Task objective: Every line below from the one with "ATOM 30 O O" through the one with "51 O O . LYS" should be retyped exactly, both ends included; no other lines and no pictures.

Extracted data entries
━━━━━━
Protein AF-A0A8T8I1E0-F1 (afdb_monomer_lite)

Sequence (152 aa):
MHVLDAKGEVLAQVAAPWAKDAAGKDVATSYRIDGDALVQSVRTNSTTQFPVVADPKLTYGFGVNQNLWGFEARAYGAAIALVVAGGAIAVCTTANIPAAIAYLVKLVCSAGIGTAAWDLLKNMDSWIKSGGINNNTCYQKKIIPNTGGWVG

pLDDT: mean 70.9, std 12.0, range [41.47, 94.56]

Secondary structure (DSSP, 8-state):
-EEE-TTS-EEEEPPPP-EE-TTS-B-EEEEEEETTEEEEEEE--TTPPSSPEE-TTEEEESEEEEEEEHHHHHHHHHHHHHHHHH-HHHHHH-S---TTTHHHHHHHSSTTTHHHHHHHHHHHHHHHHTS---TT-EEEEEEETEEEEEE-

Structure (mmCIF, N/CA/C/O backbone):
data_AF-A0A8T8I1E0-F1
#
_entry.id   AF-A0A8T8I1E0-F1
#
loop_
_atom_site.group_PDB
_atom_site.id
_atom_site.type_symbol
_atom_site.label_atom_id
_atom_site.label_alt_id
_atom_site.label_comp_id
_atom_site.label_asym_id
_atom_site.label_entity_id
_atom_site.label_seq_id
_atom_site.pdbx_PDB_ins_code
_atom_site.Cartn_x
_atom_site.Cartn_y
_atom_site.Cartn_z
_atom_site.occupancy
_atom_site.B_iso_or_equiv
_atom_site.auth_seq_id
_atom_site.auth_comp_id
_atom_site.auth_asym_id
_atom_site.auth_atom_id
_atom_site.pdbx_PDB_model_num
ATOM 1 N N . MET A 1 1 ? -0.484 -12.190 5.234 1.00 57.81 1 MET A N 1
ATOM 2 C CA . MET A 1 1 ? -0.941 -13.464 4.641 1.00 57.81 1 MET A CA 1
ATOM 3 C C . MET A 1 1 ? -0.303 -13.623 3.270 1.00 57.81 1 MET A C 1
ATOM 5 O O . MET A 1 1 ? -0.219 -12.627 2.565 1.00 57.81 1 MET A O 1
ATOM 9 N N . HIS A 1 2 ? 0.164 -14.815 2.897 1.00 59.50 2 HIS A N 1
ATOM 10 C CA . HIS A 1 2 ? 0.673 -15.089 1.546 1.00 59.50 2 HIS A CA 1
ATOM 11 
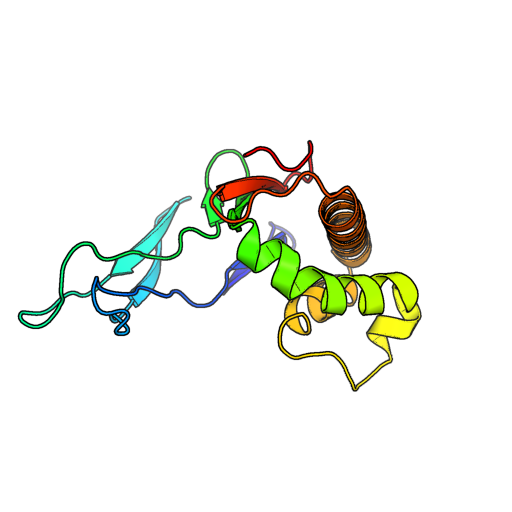C C . HIS A 1 2 ? -0.414 -15.744 0.694 1.00 59.50 2 HIS A C 1
ATOM 13 O O . HIS A 1 2 ? -1.137 -16.605 1.185 1.00 59.50 2 HIS A O 1
ATOM 19 N N . VAL A 1 3 ? -0.522 -15.322 -0.561 1.00 61.41 3 VAL A N 1
ATOM 20 C CA . VAL A 1 3 ? -1.307 -15.974 -1.614 1.00 61.41 3 VAL A CA 1
ATOM 21 C C . VAL A 1 3 ? -0.311 -16.705 -2.496 1.00 61.41
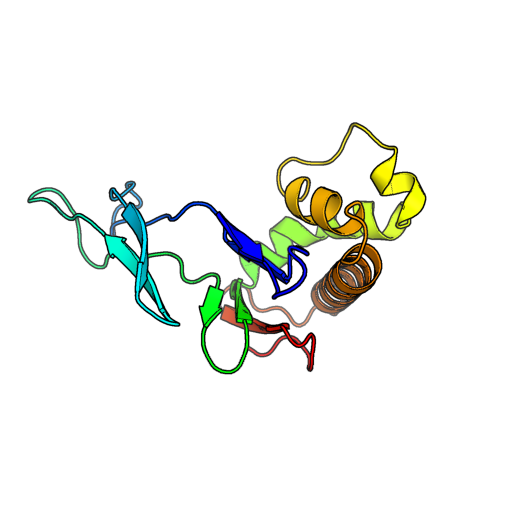 3 VAL A C 1
ATOM 23 O O . VAL A 1 3 ? 0.665 -16.092 -2.927 1.00 61.41 3 VAL A O 1
ATOM 26 N N . LEU A 1 4 ? -0.537 -17.993 -2.729 1.00 66.38 4 LEU A N 1
ATOM 27 C CA . LEU A 1 4 ? 0.359 -18.850 -3.499 1.00 66.38 4 LEU A CA 1
ATOM 28 C C . LEU A 1 4 ? -0.295 -19.256 -4.825 1.00 66.38 4 LEU A C 1
ATOM 30 O O . LEU A 1 4 ? -1.523 -19.300 -4.912 1.00 66.38 4 LEU A O 1
ATOM 34 N N . ASP A 1 5 ? 0.508 -19.559 -5.840 1.00 57.06 5 ASP A N 1
ATOM 35 C CA . ASP A 1 5 ? 0.040 -20.185 -7.074 1.00 57.06 5 ASP A CA 1
ATOM 36 C C . ASP A 1 5 ? -0.065 -21.713 -6.938 1.00 57.06 5 ASP A C 1
ATOM 38 O O . ASP A 1 5 ? 0.230 -22.301 -5.894 1.00 57.06 5 ASP A O 1
ATOM 42 N N . ALA A 1 6 ? -0.468 -22.377 -8.024 1.00 64.50 6 ALA A N 1
ATOM 43 C CA . ALA A 1 6 ? -0.580 -23.835 -8.072 1.00 64.50 6 ALA A CA 1
ATOM 44 C C . ALA A 1 6 ? 0.763 -24.574 -7.888 1.00 64.50 6 ALA A C 1
ATOM 46 O O . ALA A 1 6 ? 0.765 -25.777 -7.638 1.00 64.50 6 ALA A O 1
ATOM 47 N N . LYS A 1 7 ? 1.898 -23.880 -8.016 1.00 70.50 7 LYS A N 1
ATOM 48 C CA . LYS A 1 7 ? 3.251 -24.411 -7.815 1.00 70.50 7 LYS A CA 1
ATOM 49 C C . LYS A 1 7 ? 3.793 -24.100 -6.415 1.00 70.50 7 LYS A C 1
ATOM 
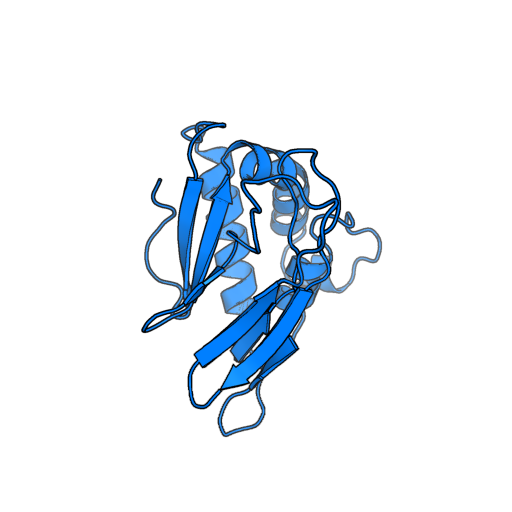51 O O . LYS A 1 7 ? 4.897 -24.530 -6.090 1.00 70.50 7 LYS A O 1
ATOM 56 N N . GLY A 1 8 ? 3.022 -23.401 -5.578 1.00 59.59 8 GLY A N 1
ATOM 57 C CA . GLY A 1 8 ? 3.428 -22.979 -4.239 1.00 59.59 8 GLY A CA 1
ATOM 58 C C . GLY A 1 8 ? 4.284 -21.710 -4.223 1.00 59.59 8 GLY A C 1
ATOM 59 O O . GLY A 1 8 ? 4.819 -21.354 -3.173 1.00 59.59 8 GLY A O 1
ATOM 60 N N . GLU A 1 9 ? 4.414 -21.014 -5.352 1.00 54.44 9 GLU A N 1
ATOM 61 C CA . GLU A 1 9 ? 5.131 -19.745 -5.445 1.00 54.44 9 GLU A CA 1
ATOM 62 C C . GLU A 1 9 ? 4.253 -18.610 -4.914 1.00 54.44 9 GLU A C 1
ATOM 64 O O . GLU A 1 9 ? 3.050 -18.563 -5.163 1.00 54.44 9 GLU A O 1
ATOM 69 N N . VAL A 1 10 ? 4.836 -17.671 -4.168 1.00 50.56 10 VAL A N 1
ATOM 70 C CA . VAL A 1 10 ? 4.086 -16.527 -3.634 1.00 50.56 10 VAL A CA 1
ATOM 71 C C . VAL A 1 10 ? 3.663 -15.607 -4.786 1.00 50.56 10 VAL A C 1
ATOM 73 O O . VAL A 1 10 ? 4.501 -14.991 -5.435 1.00 50.56 10 VAL A O 1
ATOM 76 N N . LEU A 1 11 ? 2.356 -15.468 -5.007 1.00 46.34 11 LEU A N 1
ATOM 77 C CA . LEU A 1 11 ? 1.759 -14.529 -5.963 1.00 46.34 11 LEU A CA 1
ATOM 78 C C . LEU A 1 11 ? 1.565 -13.138 -5.368 1.00 46.34 11 LEU A C 1
ATOM 80 O O . LEU A 1 11 ? 1.727 -12.129 -6.049 1.00 46.34 11 LEU A O 1
ATOM 84 N N . AL
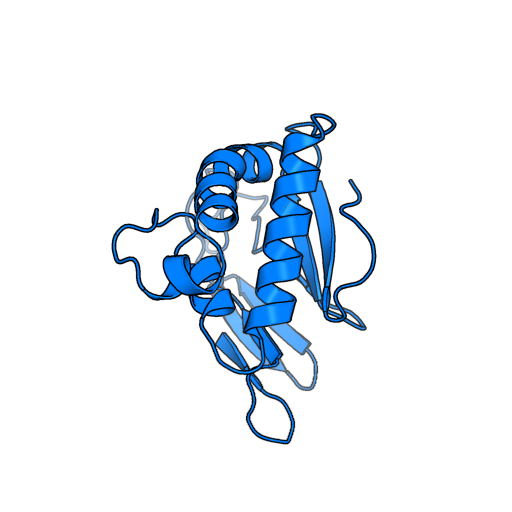A A 1 12 ? 1.164 -13.082 -4.098 1.00 48.22 12 ALA A N 1
ATOM 85 C CA . ALA A 1 12 ? 0.879 -11.833 -3.412 1.00 48.22 12 ALA A CA 1
ATOM 86 C C . ALA A 1 12 ? 1.058 -11.986 -1.906 1.00 48.22 12 ALA A C 1
ATOM 88 O O . ALA A 1 12 ? 0.917 -13.072 -1.342 1.00 48.22 12 ALA A O 1
ATOM 89 N N . GLN A 1 13 ? 1.315 -10.873 -1.228 1.00 54.53 13 GLN A N 1
ATOM 90 C CA . GLN A 1 13 ? 1.331 -10.832 0.223 1.00 54.53 13 GLN A CA 1
ATOM 91 C C . GLN A 1 13 ? 0.426 -9.703 0.708 1.00 54.53 13 GLN A C 1
ATOM 93 O O . GLN A 1 13 ? 0.633 -8.531 0.401 1.00 54.53 13 GLN A O 1
ATOM 98 N N . VAL A 1 14 ? -0.595 -10.089 1.465 1.00 62.56 14 VAL A N 1
ATOM 99 C CA . VAL A 1 14 ? -1.560 -9.189 2.093 1.00 62.56 14 VAL A CA 1
ATOM 100 C C . VAL A 1 14 ? -1.026 -8.792 3.465 1.00 62.56 14 VAL A C 1
ATOM 102 O O . VAL A 1 14 ? -0.592 -9.658 4.238 1.00 62.56 14 VAL A O 1
ATOM 105 N N . ALA A 1 15 ? -1.053 -7.494 3.769 1.00 62.31 15 ALA A N 1
ATOM 106 C CA . ALA A 1 15 ? -0.691 -6.970 5.084 1.00 62.31 15 ALA A CA 1
ATOM 107 C C . ALA A 1 15 ? -1.600 -7.541 6.192 1.00 62.31 15 ALA A C 1
ATOM 109 O O . ALA A 1 15 ? -2.599 -8.204 5.920 1.00 62.31 15 ALA A O 1
ATOM 110 N N . ALA A 1 16 ? -1.239 -7.335 7.460 1.00 74.25 16 ALA A N 1
ATOM 111 C CA . ALA A 1 16 ? -2.164 -7.629 8.552 1.00 74.25 16 ALA A CA 1
ATOM 112 C C . ALA A 1 16 ? -3.391 -6.706 8.443 1.00 74.25 16 ALA A C 1
ATOM 114 O O . ALA A 1 16 ? -3.217 -5.543 8.071 1.00 74.25 16 ALA A O 1
ATOM 115 N N . PRO A 1 17 ? -4.600 -7.201 8.760 1.00 79.81 17 PRO A N 1
ATOM 116 C CA . PRO A 1 17 ? -5.795 -6.389 8.656 1.00 79.81 17 PRO A CA 1
ATOM 117 C C . PRO A 1 17 ? -5.729 -5.246 9.666 1.00 79.81 17 PRO A C 1
ATOM 119 O O . PRO A 1 17 ? -5.380 -5.480 10.825 1.00 79.81 17 PRO A O 1
ATOM 122 N N . TRP A 1 18 ? -6.123 -4.041 9.268 1.00 81.06 18 TRP A N 1
ATOM 123 C CA . TRP A 1 18 ? -6.351 -2.941 10.206 1.00 81.06 18 TRP A CA 1
ATOM 124 C C . TRP A 1 18 ? -7.704 -2.268 9.979 1.00 81.06 18 TRP A C 1
ATOM 126 O O . TRP A 1 18 ? -8.250 -2.246 8.874 1.00 81.06 18 TRP A O 1
ATOM 136 N N . ALA A 1 19 ? -8.253 -1.724 11.062 1.00 80.38 19 ALA A N 1
ATOM 137 C CA . ALA A 1 19 ? -9.446 -0.897 11.044 1.00 80.38 19 ALA A CA 1
ATOM 138 C C . ALA A 1 19 ? -9.326 0.195 12.112 1.00 80.38 19 ALA A C 1
ATOM 140 O O . ALA A 1 19 ? -8.801 -0.051 13.199 1.00 80.38 19 ALA A O 1
ATOM 141 N N . LYS A 1 20 ? -9.793 1.401 11.791 1.00 77.62 20 LYS A N 1
ATOM 142 C CA . LYS A 1 20 ? -9.774 2.579 12.662 1.00 77.62 20 LYS A CA 1
ATOM 143 C C . LYS A 1 20 ? -11.165 3.187 12.751 1.00 77.62 20 LYS A C 1
ATOM 145 O O . LYS A 1 20 ? -11.864 3.268 11.747 1.00 77.62 20 LYS A O 1
ATOM 150 N N . ASP A 1 21 ? -11.561 3.599 13.944 1.00 77.19 21 ASP A N 1
ATOM 151 C CA . ASP A 1 21 ? -12.817 4.313 14.173 1.00 77.19 21 ASP A CA 1
ATOM 152 C C . ASP A 1 21 ? -12.672 5.825 13.892 1.00 77.19 21 ASP A C 1
ATOM 154 O O . ASP A 1 21 ? -11.579 6.299 13.565 1.00 77.19 21 ASP A O 1
ATOM 158 N N . ALA A 1 22 ? -13.756 6.597 14.014 1.00 74.19 22 ALA A N 1
ATOM 159 C CA . ALA A 1 22 ? -13.744 8.037 13.724 1.00 74.19 22 ALA A CA 1
ATOM 160 C C . ALA A 1 22 ? -12.801 8.854 14.627 1.00 74.19 22 ALA A C 1
ATOM 162 O O . ALA A 1 22 ? -12.385 9.949 14.253 1.00 74.19 22 ALA A O 1
ATOM 163 N N . ALA A 1 23 ? -12.439 8.319 15.796 1.00 66.00 23 ALA A N 1
ATOM 164 C CA . ALA A 1 23 ? -11.478 8.917 16.715 1.00 66.00 23 ALA A CA 1
ATOM 165 C C . ALA A 1 23 ? -10.036 8.421 16.472 1.00 66.00 23 ALA A C 1
ATOM 167 O O . ALA A 1 23 ? -9.124 8.787 17.214 1.00 66.00 23 ALA A O 1
ATOM 168 N N . GLY A 1 24 ? -9.809 7.584 15.452 1.00 67.75 24 GLY A N 1
ATOM 169 C CA . GLY A 1 24 ? -8.502 7.017 15.115 1.00 67.75 24 GLY A CA 1
ATOM 170 C C . GLY A 1 24 ? -8.080 5.836 15.998 1.00 67.75 24 GLY A C 1
ATOM 171 O O . GLY A 1 24 ? -6.912 5.429 15.967 1.00 67.75 24 GLY A O 1
ATOM 172 N N . LYS A 1 25 ? -8.999 5.263 16.783 1.00 73.75 25 LYS A N 1
ATOM 173 C CA . LYS A 1 25 ? -8.731 4.111 17.652 1.00 73.75 25 LYS A CA 1
ATOM 174 C C . LYS A 1 25 ? -8.770 2.811 16.854 1.00 73.75 25 LYS A C 1
ATOM 176 O O . LYS A 1 25 ? -9.587 2.658 15.950 1.00 73.75 25 LYS A O 1
ATOM 181 N N . ASP A 1 26 ? -7.900 1.863 17.202 1.00 85.50 26 ASP A N 1
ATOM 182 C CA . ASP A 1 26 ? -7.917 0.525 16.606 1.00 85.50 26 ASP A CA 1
━━━━━━
Task solution:
ATOM 30 O O . LEU A 1 4 ? -1.523 -19.300 -4.912 1.00 66.38 4 LEU A O 1
ATOM 34 N N . ASP A 1 5 ? 0.508 -19.559 -5.840 1.00 57.06 5 ASP A N 1
ATOM 35 C CA . ASP A 1 5 ? 0.040 -20.185 -7.074 1.00 57.06 5 ASP A CA 1
ATOM 36 C C . ASP A 1 5 ? -0.065 -21.713 -6.938 1.00 57.06 5 ASP A C 1
ATOM 38 O O . ASP A 1 5 ? 0.230 -22.301 -5.894 1.00 57.06 5 ASP A O 1
ATOM 42 N N . ALA A 1 6 ? -0.468 -22.377 -8.024 1.00 64.50 6 ALA A N 1
ATOM 43 C CA . ALA A 1 6 ? -0.580 -23.835 -8.072 1.00 64.50 6 ALA A CA 1
ATOM 44 C C . ALA A 1 6 ? 0.763 -24.574 -7.888 1.00 64.50 6 ALA A C 1
ATOM 46 O O . ALA A 1 6 ? 0.765 -25.777 -7.638 1.00 64.50 6 ALA A O 1
ATOM 47 N N . LYS A 1 7 ? 1.898 -23.880 -8.016 1.00 70.50 7 LYS A N 1
ATOM 48 C CA . LYS A 1 7 ? 3.251 -24.411 -7.815 1.00 70.50 7 LYS A CA 1
ATOM 49 C C . LYS A 1 7 ? 3.793 -24.100 -6.415 1.00 70.50 7 LYS A C 1
ATOM 
51 O O . LYS A 1 7 ? 4.897 -24.530 -6.090 1.00 70.50 7 LYS A O 1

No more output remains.